No Brasil, dentre as diversas regras de organização social das cidades, sublinha-se a edição da Lei n.º 10.257/2001, denominada de Estatuto da Cidade, com a função de regular os artigos 182 e 183 da Constituição Federal de 1988 e a exigência do plano diretor urbano para os Municípios com população superior a vinte mil habitantes.

Partindo do Estatuto da Cidade e chegando ao plano diretor urbano, o presente texto pretende elevar ao debate a importância da organização das cidades, no particular, o disciplinamento da ocupação, exploração e construção do entorno das áreas do cordão arenoso – as praias e o litoral; debatendo os impactos para o ambiente natural e para o exercício do direito coletivo de uso dos balneários. 

O ordenamento jurídico brasileiro e as cidades

A Constituição Federal de 1988[2], acompanhando a metamorfose social, dedicou capitulo específico para tratar da política urbana. Segundo o texto, a política de desenvolvimento urbano será executada pelo Município, observando o que dispuser a lei, tendo por objetivo ordenar o pleno desenvolvimento das funções sociais da cidade e garantir o bem-estar de seus habitantes.

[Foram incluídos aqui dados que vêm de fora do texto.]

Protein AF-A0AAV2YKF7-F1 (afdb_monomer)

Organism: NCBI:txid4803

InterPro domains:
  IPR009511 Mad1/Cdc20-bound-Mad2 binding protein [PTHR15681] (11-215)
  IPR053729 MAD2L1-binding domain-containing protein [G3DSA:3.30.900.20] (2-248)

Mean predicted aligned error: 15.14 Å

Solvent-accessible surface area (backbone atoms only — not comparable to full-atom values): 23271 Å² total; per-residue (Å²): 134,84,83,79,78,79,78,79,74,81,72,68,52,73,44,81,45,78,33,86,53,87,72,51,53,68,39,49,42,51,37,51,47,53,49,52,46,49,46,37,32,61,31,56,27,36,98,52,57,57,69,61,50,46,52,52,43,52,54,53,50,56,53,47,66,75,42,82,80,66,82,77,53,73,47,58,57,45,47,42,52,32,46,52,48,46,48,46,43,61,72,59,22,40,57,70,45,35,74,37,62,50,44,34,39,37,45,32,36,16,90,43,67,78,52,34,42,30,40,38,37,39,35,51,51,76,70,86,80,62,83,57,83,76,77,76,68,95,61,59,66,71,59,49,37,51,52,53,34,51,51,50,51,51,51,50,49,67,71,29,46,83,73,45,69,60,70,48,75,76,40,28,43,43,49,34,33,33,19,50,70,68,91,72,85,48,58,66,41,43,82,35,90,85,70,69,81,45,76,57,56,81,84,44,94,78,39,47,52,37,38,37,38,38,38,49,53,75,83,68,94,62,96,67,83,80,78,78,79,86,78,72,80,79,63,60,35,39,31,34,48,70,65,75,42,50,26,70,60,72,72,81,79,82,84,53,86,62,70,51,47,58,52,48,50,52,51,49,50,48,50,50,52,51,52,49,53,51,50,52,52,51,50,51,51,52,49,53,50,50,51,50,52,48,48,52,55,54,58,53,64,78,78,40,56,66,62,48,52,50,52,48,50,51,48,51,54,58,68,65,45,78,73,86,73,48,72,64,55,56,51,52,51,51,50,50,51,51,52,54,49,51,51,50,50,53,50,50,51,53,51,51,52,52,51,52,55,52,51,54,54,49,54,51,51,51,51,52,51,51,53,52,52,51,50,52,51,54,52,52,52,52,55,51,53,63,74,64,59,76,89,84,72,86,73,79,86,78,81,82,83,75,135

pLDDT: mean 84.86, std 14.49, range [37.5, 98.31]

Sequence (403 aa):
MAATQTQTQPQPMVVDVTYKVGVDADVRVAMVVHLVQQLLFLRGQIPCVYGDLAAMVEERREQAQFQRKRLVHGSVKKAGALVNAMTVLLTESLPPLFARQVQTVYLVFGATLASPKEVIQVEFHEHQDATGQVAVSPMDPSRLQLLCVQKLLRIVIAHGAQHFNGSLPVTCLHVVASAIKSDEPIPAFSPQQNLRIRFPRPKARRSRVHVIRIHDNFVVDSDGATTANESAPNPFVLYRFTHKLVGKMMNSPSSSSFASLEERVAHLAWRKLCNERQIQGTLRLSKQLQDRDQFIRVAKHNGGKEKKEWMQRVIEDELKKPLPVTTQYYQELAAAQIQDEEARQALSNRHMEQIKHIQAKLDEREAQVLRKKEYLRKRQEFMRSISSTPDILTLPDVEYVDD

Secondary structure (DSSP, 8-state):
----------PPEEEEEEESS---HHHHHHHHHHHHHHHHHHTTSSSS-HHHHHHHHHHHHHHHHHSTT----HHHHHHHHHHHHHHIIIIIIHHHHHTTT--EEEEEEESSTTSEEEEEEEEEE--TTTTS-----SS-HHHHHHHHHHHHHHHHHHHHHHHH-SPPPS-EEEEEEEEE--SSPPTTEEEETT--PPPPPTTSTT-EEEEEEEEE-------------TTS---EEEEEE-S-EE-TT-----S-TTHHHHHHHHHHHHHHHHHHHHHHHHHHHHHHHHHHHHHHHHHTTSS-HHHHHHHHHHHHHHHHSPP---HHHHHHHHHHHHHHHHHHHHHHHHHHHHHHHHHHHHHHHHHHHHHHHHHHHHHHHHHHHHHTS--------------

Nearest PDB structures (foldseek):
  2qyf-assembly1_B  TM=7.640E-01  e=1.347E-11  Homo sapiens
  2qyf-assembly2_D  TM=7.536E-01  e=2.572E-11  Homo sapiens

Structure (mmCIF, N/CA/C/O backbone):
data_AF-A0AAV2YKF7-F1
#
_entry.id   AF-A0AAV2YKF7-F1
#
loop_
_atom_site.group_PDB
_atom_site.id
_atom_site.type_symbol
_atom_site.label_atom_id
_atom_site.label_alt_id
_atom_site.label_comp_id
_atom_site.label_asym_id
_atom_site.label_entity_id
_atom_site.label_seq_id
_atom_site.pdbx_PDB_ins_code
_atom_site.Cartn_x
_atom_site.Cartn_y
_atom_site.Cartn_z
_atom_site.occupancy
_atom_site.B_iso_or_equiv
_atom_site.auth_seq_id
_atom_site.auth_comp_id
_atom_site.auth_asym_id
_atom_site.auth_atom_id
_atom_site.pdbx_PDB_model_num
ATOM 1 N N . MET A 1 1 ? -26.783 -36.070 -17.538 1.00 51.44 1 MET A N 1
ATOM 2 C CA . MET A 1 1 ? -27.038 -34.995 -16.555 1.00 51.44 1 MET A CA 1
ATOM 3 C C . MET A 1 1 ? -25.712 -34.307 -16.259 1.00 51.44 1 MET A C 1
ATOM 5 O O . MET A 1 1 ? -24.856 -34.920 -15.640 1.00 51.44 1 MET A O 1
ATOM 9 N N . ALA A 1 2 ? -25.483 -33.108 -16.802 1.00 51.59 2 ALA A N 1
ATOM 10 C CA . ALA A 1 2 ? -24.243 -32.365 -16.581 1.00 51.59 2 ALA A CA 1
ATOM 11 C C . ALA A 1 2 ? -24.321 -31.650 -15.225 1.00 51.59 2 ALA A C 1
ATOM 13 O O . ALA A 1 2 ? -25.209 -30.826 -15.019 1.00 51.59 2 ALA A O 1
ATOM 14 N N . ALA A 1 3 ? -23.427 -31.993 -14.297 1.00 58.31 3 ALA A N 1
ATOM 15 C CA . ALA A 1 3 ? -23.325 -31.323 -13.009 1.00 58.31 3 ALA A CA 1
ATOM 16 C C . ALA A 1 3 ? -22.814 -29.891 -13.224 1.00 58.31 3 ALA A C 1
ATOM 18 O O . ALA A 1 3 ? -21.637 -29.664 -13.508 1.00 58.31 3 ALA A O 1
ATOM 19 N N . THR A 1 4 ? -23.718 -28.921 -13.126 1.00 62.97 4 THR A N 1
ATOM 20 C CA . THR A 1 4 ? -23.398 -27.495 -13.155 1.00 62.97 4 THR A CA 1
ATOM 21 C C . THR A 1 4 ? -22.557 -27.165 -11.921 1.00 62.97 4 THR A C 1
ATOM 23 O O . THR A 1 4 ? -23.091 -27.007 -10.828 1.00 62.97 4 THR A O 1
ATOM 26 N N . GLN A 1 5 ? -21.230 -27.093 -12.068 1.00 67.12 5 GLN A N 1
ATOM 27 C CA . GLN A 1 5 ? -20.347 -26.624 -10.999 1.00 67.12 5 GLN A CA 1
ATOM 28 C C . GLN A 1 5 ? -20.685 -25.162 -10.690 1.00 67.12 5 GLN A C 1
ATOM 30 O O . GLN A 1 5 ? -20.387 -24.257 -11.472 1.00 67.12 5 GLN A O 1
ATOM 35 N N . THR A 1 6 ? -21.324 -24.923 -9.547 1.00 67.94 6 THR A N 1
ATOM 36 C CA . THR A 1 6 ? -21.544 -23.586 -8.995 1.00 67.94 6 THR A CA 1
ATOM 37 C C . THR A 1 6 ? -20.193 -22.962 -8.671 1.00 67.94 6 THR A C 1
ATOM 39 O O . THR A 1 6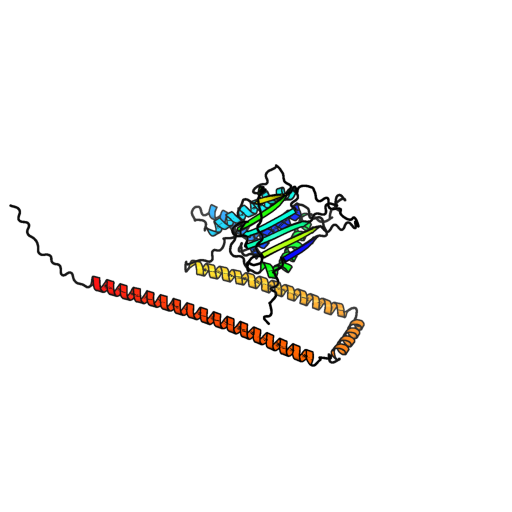 ? -19.557 -23.283 -7.671 1.00 67.94 6 THR A O 1
ATOM 42 N N . GLN A 1 7 ? -19.729 -22.083 -9.555 1.00 68.19 7 GLN A N 1
ATOM 43 C CA . GLN A 1 7 ? -18.504 -21.325 -9.364 1.00 68.19 7 GLN A CA 1
ATOM 44 C C . GLN A 1 7 ? -18.731 -20.284 -8.260 1.00 68.19 7 GLN A C 1
ATOM 46 O O . GLN A 1 7 ? -19.355 -19.248 -8.495 1.00 68.19 7 GLN A O 1
ATOM 51 N N . THR A 1 8 ? -18.239 -20.566 -7.052 1.00 69.69 8 THR A N 1
ATOM 52 C CA . THR A 1 8 ? -18.278 -19.644 -5.911 1.00 69.69 8 THR A CA 1
ATOM 53 C C . THR A 1 8 ? -17.609 -18.328 -6.300 1.00 69.69 8 THR A C 1
ATOM 55 O O . THR A 1 8 ? -16.421 -18.294 -6.632 1.00 69.69 8 THR A O 1
ATOM 58 N N . GLN A 1 9 ? -18.381 -17.239 -6.318 1.00 72.56 9 GLN A N 1
ATOM 59 C CA . GLN A 1 9 ? -17.843 -15.920 -6.634 1.00 72.56 9 GLN A CA 1
ATOM 60 C C . GLN A 1 9 ? -16.838 -15.497 -5.552 1.00 72.56 9 GLN A C 1
ATOM 62 O O . GLN A 1 9 ? -17.113 -15.683 -4.366 1.00 72.56 9 GLN A O 1
ATOM 67 N N . PRO A 1 10 ? -15.681 -14.924 -5.931 1.00 73.69 10 PRO A N 1
ATOM 68 C CA . PRO A 1 10 ? -14.706 -14.443 -4.964 1.00 73.69 10 PRO A CA 1
ATOM 69 C C . PRO A 1 10 ? -15.310 -13.275 -4.178 1.00 73.69 10 PRO A C 1
ATOM 71 O O . PRO A 1 10 ? -15.545 -12.203 -4.737 1.00 73.69 10 PRO A O 1
ATOM 74 N N . GLN A 1 11 ? -15.579 -13.494 -2.891 1.00 83.06 11 GLN A N 1
ATOM 75 C CA . GLN A 1 11 ? -16.038 -12.438 -1.995 1.00 83.06 11 GLN A CA 1
ATOM 76 C C . GLN A 1 11 ? -14.898 -11.446 -1.707 1.00 83.06 11 GLN A C 1
ATOM 78 O O . GLN A 1 11 ? -13.731 -11.854 -1.640 1.00 83.06 11 GLN A O 1
ATOM 83 N N . PRO A 1 12 ? -15.201 -10.142 -1.563 1.00 89.06 12 PRO A N 1
ATOM 84 C CA . PRO A 1 12 ? -14.211 -9.165 -1.133 1.00 89.06 12 PRO A CA 1
ATOM 85 C C . PRO A 1 12 ? -13.712 -9.524 0.268 1.00 89.06 12 PRO A C 1
ATOM 87 O O . PRO A 1 12 ? -14.487 -9.907 1.141 1.00 89.06 12 PRO A O 1
ATOM 90 N N . MET A 1 13 ? -12.407 -9.392 0.485 1.00 91.25 13 MET A N 1
ATOM 91 C CA . MET A 1 13 ? -11.825 -9.565 1.812 1.00 91.25 13 MET A CA 1
ATOM 92 C C . MET A 1 13 ? -12.206 -8.350 2.651 1.00 91.25 13 MET A C 1
ATOM 94 O O . MET A 1 13 ? -11.792 -7.235 2.330 1.00 91.25 13 MET A O 1
ATOM 98 N N . VAL A 1 14 ? -12.965 -8.582 3.714 1.00 95.00 14 VAL A N 1
ATOM 99 C CA . VAL A 1 14 ? -13.325 -7.568 4.703 1.00 95.00 14 VAL A CA 1
ATOM 100 C C . VAL A 1 14 ? -12.517 -7.824 5.971 1.00 95.00 14 VAL A C 1
ATOM 102 O O . VAL A 1 14 ? -12.432 -8.959 6.435 1.00 95.00 14 VAL A O 1
ATOM 105 N N . VAL A 1 15 ? -11.880 -6.781 6.494 1.00 95.88 15 VAL A N 1
ATOM 106 C CA . VAL A 1 15 ? -11.104 -6.811 7.733 1.00 95.88 15 VAL A CA 1
ATOM 107 C C . VAL A 1 15 ? -11.642 -5.743 8.657 1.00 95.88 15 VAL A C 1
ATOM 109 O O . VAL A 1 15 ? -11.474 -4.557 8.383 1.00 95.88 15 VAL A O 1
ATOM 112 N N . ASP A 1 16 ? -12.226 -6.170 9.766 1.00 96.06 16 ASP A N 1
ATOM 113 C CA . ASP A 1 16 ? -12.727 -5.262 10.788 1.00 96.06 16 ASP A CA 1
ATOM 114 C C . ASP A 1 16 ? -11.665 -5.080 11.883 1.00 96.06 16 ASP A C 1
ATOM 116 O O . ASP A 1 16 ? -11.085 -6.036 12.409 1.00 96.06 16 ASP A O 1
ATOM 120 N N . VAL A 1 17 ? -11.369 -3.823 12.201 1.00 96.56 17 VAL A N 1
ATOM 121 C CA . VAL A 1 17 ? -10.341 -3.412 13.154 1.00 96.56 17 VAL A CA 1
ATOM 122 C C . VAL A 1 17 ? -10.981 -2.530 14.212 1.00 96.56 17 VAL A C 1
ATOM 124 O O . VAL A 1 17 ? -11.239 -1.351 13.994 1.00 96.56 17 VAL A O 1
ATOM 127 N N . THR A 1 18 ? -11.213 -3.111 15.381 1.00 95.69 18 THR A N 1
ATOM 128 C CA . THR A 1 18 ? -11.911 -2.444 16.484 1.00 95.69 18 THR A CA 1
ATOM 129 C C . THR A 1 18 ? -10.920 -1.890 17.505 1.00 95.69 18 THR A C 1
ATOM 131 O O . THR A 1 18 ? -10.085 -2.638 18.023 1.00 95.69 18 THR A O 1
ATOM 134 N N . TYR A 1 19 ? -11.003 -0.607 17.845 1.00 94.44 19 TYR A N 1
ATOM 135 C CA . TYR A 1 19 ? -10.184 0.047 18.872 1.00 94.44 19 TYR A CA 1
ATOM 136 C C . TYR A 1 19 ? -11.024 0.368 20.101 1.00 94.44 19 TYR A C 1
ATOM 138 O O . TYR A 1 19 ? -12.165 0.759 19.968 1.00 94.44 19 TYR A O 1
ATOM 146 N N . LYS A 1 20 ? -10.481 0.181 21.307 1.00 91.31 20 LYS A N 1
ATOM 147 C CA . LYS A 1 20 ? -11.179 0.541 22.561 1.00 91.31 20 LYS A CA 1
ATOM 148 C C . LYS A 1 20 ? -10.931 1.994 22.984 1.00 91.31 20 LYS A C 1
ATOM 150 O O . LYS A 1 20 ? -11.266 2.370 24.098 1.00 91.31 20 LYS A O 1
ATOM 155 N N . VAL A 1 21 ? -10.208 2.743 22.163 1.00 91.00 21 VAL A N 1
ATOM 156 C CA . VAL A 1 21 ? -9.718 4.085 22.462 1.00 91.00 21 VAL A CA 1
ATOM 157 C C . VAL A 1 21 ? -10.024 4.939 21.250 1.00 91.00 21 VAL A C 1
ATOM 159 O O . VAL A 1 21 ? -9.840 4.451 20.132 1.00 91.00 21 VAL A O 1
ATOM 162 N N . GLY A 1 22 ? -10.397 6.192 21.519 1.00 89.69 22 GLY A N 1
ATOM 163 C CA . GLY A 1 22 ? -10.639 7.215 20.515 1.00 89.69 22 GLY A CA 1
ATOM 164 C C . GLY A 1 22 ? -9.538 7.252 19.458 1.00 89.69 22 GLY A C 1
ATOM 165 O O . GLY A 1 22 ? -8.360 7.393 19.800 1.00 89.69 22 GLY A O 1
ATOM 166 N N . VAL A 1 23 ? -9.906 7.117 18.186 1.00 93.44 23 VAL A N 1
ATOM 167 C CA . VAL A 1 23 ? -8.980 7.232 17.053 1.00 93.44 23 VAL A CA 1
ATOM 168 C C . VAL A 1 23 ? -9.148 8.617 16.434 1.00 93.44 23 VAL A C 1
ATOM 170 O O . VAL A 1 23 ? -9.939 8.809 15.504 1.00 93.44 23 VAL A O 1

A Carta de Direitos explica que a função social da cidade é cumprida quando ocorre o atendimento das exigências do plano diretor urbano, para cidades com mais de vinte mil habitantes, aprovado pela Câmara Municipal, depois de amplamente debatido pela sociedade por meio de audiências públicas.

O parâmetro para elaboração do plano diretor urbano é o Estatuto da Cidade, com suporte nos princípios gerais da Constituição e na Carta de Atenas[3]. A primeira Carta de Atenas, datada de 1933, expedida durante a VI Conferência Internacional de Arquitetura Moderna, entabulou que as funções sociais da cidade se cumprem pela coexistência de quatro elementos básicos: a) habitação; b) trabalho; c) circulação e d) lazer.

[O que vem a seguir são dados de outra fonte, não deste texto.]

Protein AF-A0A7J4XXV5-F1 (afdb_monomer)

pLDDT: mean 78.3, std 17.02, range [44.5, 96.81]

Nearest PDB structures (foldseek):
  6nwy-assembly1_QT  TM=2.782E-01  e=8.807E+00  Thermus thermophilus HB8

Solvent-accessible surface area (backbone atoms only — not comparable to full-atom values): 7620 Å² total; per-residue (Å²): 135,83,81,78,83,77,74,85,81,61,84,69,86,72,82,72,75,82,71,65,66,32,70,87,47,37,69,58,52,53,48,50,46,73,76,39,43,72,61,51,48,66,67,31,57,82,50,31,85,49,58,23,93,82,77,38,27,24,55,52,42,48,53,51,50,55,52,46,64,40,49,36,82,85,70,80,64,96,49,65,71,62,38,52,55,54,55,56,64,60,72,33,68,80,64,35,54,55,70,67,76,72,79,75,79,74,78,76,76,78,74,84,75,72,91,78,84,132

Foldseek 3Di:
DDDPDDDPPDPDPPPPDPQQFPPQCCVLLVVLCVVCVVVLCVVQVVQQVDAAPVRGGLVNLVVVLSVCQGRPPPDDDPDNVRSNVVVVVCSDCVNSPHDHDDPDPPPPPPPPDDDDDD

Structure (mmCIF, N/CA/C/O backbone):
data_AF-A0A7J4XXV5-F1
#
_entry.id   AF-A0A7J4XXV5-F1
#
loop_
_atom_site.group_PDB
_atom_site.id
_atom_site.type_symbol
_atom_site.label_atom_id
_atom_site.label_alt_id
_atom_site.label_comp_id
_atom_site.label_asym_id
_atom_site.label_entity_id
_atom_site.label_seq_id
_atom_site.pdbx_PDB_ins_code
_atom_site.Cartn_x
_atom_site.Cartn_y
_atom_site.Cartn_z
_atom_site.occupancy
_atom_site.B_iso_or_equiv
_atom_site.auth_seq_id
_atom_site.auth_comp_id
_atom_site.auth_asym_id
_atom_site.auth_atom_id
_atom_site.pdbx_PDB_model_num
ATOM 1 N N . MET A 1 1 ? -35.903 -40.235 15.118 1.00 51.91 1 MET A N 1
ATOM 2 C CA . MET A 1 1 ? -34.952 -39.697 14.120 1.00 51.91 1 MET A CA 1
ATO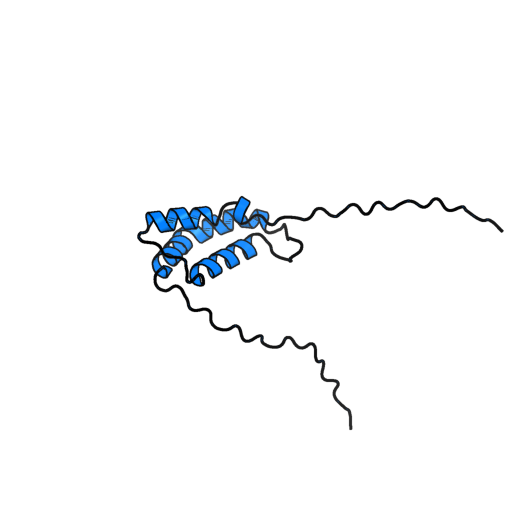M 3 C C . MET A 1 1 ? -34.831 -38.197 14.359 1.00 51.91 1 MET A C 1
ATOM 5 O O . MET A 1 1 ? -35.780 -37.475 14.089 1.00 51.91 1 MET A O 1
ATOM 9 N N . VAL A 1 2 ? -33.744 -37.736 14.984 1.00 50.44 2 VAL A N 1
ATOM 10 C CA . VAL A 1 2 ? -33.573 -36.314 15.335 1.00 50.44 2 VAL A CA 1
ATOM 11 C C . VAL A 1 2 ? -33.068 -35.579 14.093 1.00 50.44 2 VAL A C 1
ATOM 13 O O . VAL A 1 2 ? -31.961 -35.847 13.630 1.00 50.44 2 VAL A O 1
ATOM 16 N N . LYS A 1 3 ? -33.888 -34.697 13.510 1.00 62.84 3 LYS A N 1
ATOM 17 C CA . LYS A 1 3 ? -33.452 -33.819 12.415 1.00 62.84 3 LYS A CA 1
ATOM 18 C C . LYS A 1 3 ? -32.461 -32.808 12.991 1.00 62.84 3 LYS A C 1
ATOM 20 O O . LYS A 1 3 ? -32.849 -31.964 13.794 1.00 62.84 3 LYS A O 1
ATOM 25 N N . LYS A 1 4 ? -31.185 -32.910 12.609 1.00 63.19 4 LYS A N 1
ATOM 26 C CA . LYS A 1 4 ? -30.197 -31.865 12.900 1.00 63.19 4 LYS A CA 1
ATOM 27 C C . LYS A 1 4 ? -30.649 -30.581 12.205 1.00 63.19 4 LYS A C 1
ATOM 29 O O . LYS A 1 4 ? -30.833 -30.577 10.991 1.00 63.19 4 LYS A O 1
ATOM 34 N N . LEU A 1 5 ? -30.837 -29.517 12.977 1.00 66.06 5 LEU A N 1
ATOM 35 C CA . LEU A 1 5 ? -31.035 -28.173 12.447 1.00 66.06 5 LEU A CA 1
ATOM 36 C C . LEU A 1 5 ? -29.696 -27.713 11.863 1.00 66.06 5 LEU A C 1
ATOM 38 O O . LEU A 1 5 ? -28.750 -27.436 12.597 1.00 66.06 5 LEU A O 1
ATOM 42 N N . SER A 1 6 ? -29.588 -27.708 10.540 1.00 61.47 6 SER A N 1
ATOM 43 C CA . SER A 1 6 ? -28.460 -27.117 9.826 1.00 61.47 6 SER A CA 1
ATOM 44 C C . SER A 1 6 ? -28.650 -25.605 9.798 1.00 61.47 6 SER A C 1
ATOM 46 O O . SER A 1 6 ? -29.562 -25.107 9.142 1.00 61.47 6 SER A O 1
ATOM 48 N N . ASN A 1 7 ? -27.813 -24.882 10.542 1.00 62.78 7 ASN A N 1
ATOM 49 C CA . ASN A 1 7 ? -27.766 -23.428 10.485 1.00 62.78 7 ASN A CA 1
ATOM 50 C C . ASN A 1 7 ? -27.315 -23.005 9.077 1.00 62.78 7 ASN A C 1
ATOM 52 O O . ASN A 1 7 ? -26.220 -23.353 8.660 1.00 62.78 7 ASN A O 1
ATOM 56 N N . THR A 1 8 ? -28.142 -22.288 8.324 1.00 60.56 8 THR A N 1
ATOM 57 C CA . THR A 1 8 ? -27.783 -21.795 6.983 1.00 60.56 8 THR A CA 1
ATOM 58 C C . THR A 1 8 ? -26.909 -20.537 7.024 1.00 60.56 8 THR A C 1
ATOM 60 O O . THR A 1 8 ? -26.470 -20.090 5.975 1.00 60.56 8 THR A O 1
ATOM 63 N N . ASN A 1 9 ? -26.623 -19.983 8.212 1.00 62.56 9 ASN A N 1
ATOM 64 C CA . ASN A 1 9 ? -25.727 -18.834 8.419 1.00 62.56 9 ASN A CA 1
ATOM 65 C C . ASN A 1 9 ? -24.255 -19.225 8.653 1.00 62.56 9 ASN A C 1
ATOM 67 O O . ASN A 1 9 ? -23.515 -18.470 9.286 1.00 62.56 9 ASN A O 1
ATOM 71 N N . TYR A 1 10 ? -23.793 -20.394 8.197 1.00 60.53 10 TYR A N 1
ATOM 72 C CA . TYR A 1 10 ? -22.343 -20.597 8.128 1.00 60.53 10 TYR A CA 1
ATOM 73 C C . TYR A 1 10 ? -21.761 -19.570 7.150 1.00 60.53 10 TYR A C 1
ATOM 75 O O . TYR A 1 10 ? -22.325 -19.374 6.074 1.00 60.53 10 TYR A O 1
ATOM 83 N N . LEU A 1 11 ? -20.653 -18.910 7.520 1.00 65.62 11 LEU A N 1
ATOM 84 C CA . LEU A 1 11 ? -19.843 -18.182 6.545 1.00 65.62 11 LEU A CA 1
ATOM 85 C C . LEU A 1 11 ? -19.539 -19.165 5.412 1.00 65.62 11 LEU A C 1
ATOM 87 O O . LEU A 1 11 ? -18.844 -20.158 5.621 1.00 65.62 11 LEU A O 1
ATOM 91 N N . HIS A 1 12 ? -20.108 -18.924 4.237 1.00 63.62 12 HIS A N 1
ATOM 92 C CA . HIS A 1 12 ? -19.639 -19.587 3.037 1.00 63.62 12 HIS A CA 1
ATOM 93 C C . HIS A 1 12 ? -18.210 -19.102 2.808 1.00 63.62 12 HIS A C 1
ATOM 95 O O . HIS A 1 12 ? -17.972 -17.894 2.879 1.00 63.62 12 HIS A O 1
ATOM 101 N N . ASP A 1 13 ? -17.276 -20.020 2.550 1.00 61.19 13 ASP A N 1
ATOM 102 C CA . ASP A 1 13 ? -15.995 -19.652 1.957 1.00 61.19 13 ASP A CA 1
ATOM 103 C C . ASP A 1 13 ? -16.323 -18.943 0.643 1.00 61.19 13 ASP A C 1
ATOM 105 O O . ASP A 1 13 ? -16.674 -19.562 -0.364 1.00 61.19 13 ASP A O 1
ATOM 109 N N . VAL A 1 14 ? -16.323 -17.612 0.683 1.00 59.62 14 VAL A N 1
ATOM 110 C CA . VAL A 1 14 ? -16.450 -16.800 -0.515 1.00 59.62 14 VAL A CA 1
ATOM 111 C C . VAL A 1 14 ? -15.181 -17.091 -1.294 1.00 59.62 14 VAL A C 1
ATOM 113 O O . VAL A 1 14 ? -14.092 -16.747 -0.839 1.00 59.62 14 VAL A O 1
ATOM 116 N N . SER A 1 15 ? -15.320 -17.773 -2.432 1.00 56.25 15 SER A N 1
ATOM 117 C CA . SER A 1 15 ? -14.225 -17.943 -3.382 1.00 56.25 15 SER A CA 1
ATOM 118 C C . SER A 1 15 ? -13.714 -16.551 -3.737 1.00 56.25 15 SER A C 1
ATOM 120 O O . SER A 1 15 ? -14.362 -15.816 -4.480 1.00 56.25 15 SER A O 1
ATOM 122 N N . ALA A 1 16 ? -12.595 -16.152 -3.139 1.00 61.19 16 ALA A N 1
ATOM 123 C CA . ALA A 1 16 ? -11.900 -14.948 -3.536 1.00 61.19 16 ALA A CA 1
ATOM 124 C C . ALA A 1 16 ? -11.205 -15.285 -4.850 1.00 61.19 16 ALA A C 1
ATOM 126 O O . ALA A 1 16 ? -10.195 -15.993 -4.852 1.00 61.19 16 ALA A O 1
ATOM 127 N N . ASP A 1 17 ? -11.778 -14.830 -5.963 1.00 64.75 17 ASP A N 1
ATOM 128 C CA . ASP A 1 17 ? -11.120 -14.964 -7.255 1.00 64.75 17 ASP A CA 1
ATOM 129 C C . ASP A 1 17 ? -9.715 -14.356 -7.140 1.00 64.75 17 ASP A C 1
ATOM 131 O O . ASP A 1 17 ? -9.577 -13.209 -6.692 1.00 64.75 17 ASP A O 1
ATOM 135 N N . PRO A 1 18 ? -8.653 -15.108 -7.480 1.00 65.19 18 PRO A N 1
ATOM 136 C CA . PRO A 1 18 ? -7.299 -14.604 -7.365 1.00 65.19 18 PRO A CA 1
ATOM 137 C C . PRO A 1 18 ? -7.146 -13.405 -8.300 1.00 65.19 18 PRO A C 1
ATOM 139 O O . PRO A 1 18 ? -7.139 -13.540 -9.524 1.00 65.19 18 PRO A O 1
ATOM 142 N N . VAL A 1 19 ? -7.033 -12.211 -7.716 1.00 69.12 19 VAL A N 1
ATOM 143 C CA . VAL A 1 19 ? -6.769 -10.999 -8.486 1.00 69.12 19 VAL A CA 1
ATOM 144 C C . VAL A 1 19 ? -5.336 -11.076 -8.991 1.00 69.12 19 VAL A C 1
ATOM 146 O O . VAL A 1 19 ? -4.400 -11.246 -8.207 1.00 69.12 19 VAL A O 1
ATOM 149 N N . ALA A 1 20 ? -5.167 -10.982 -10.309 1.00 74.88 20 ALA A N 1
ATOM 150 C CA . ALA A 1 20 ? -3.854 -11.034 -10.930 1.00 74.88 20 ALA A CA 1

A segunda Carta de Atenas, conhecida pelo codinome nova carta de Atenas, iniciada em 1998 e concluída em 2003, de autoria do Conselho Europeu de Urbanistas, inovou ao colocar o cidadão em posição central das tomadas de decisões em relação às cidades[4] e ao incluir dentro do conceito de função social, novos conceitos, destacando-se o emprego da tecnologia; o planejamento estratégico e o desenvolvimento sustentável; o fornecimento de transporte coletivo; a preservação dos valores culturais; a atenção ao envelhecimento da população; a construção de cidades acessíveis e a redução da desigualdade social.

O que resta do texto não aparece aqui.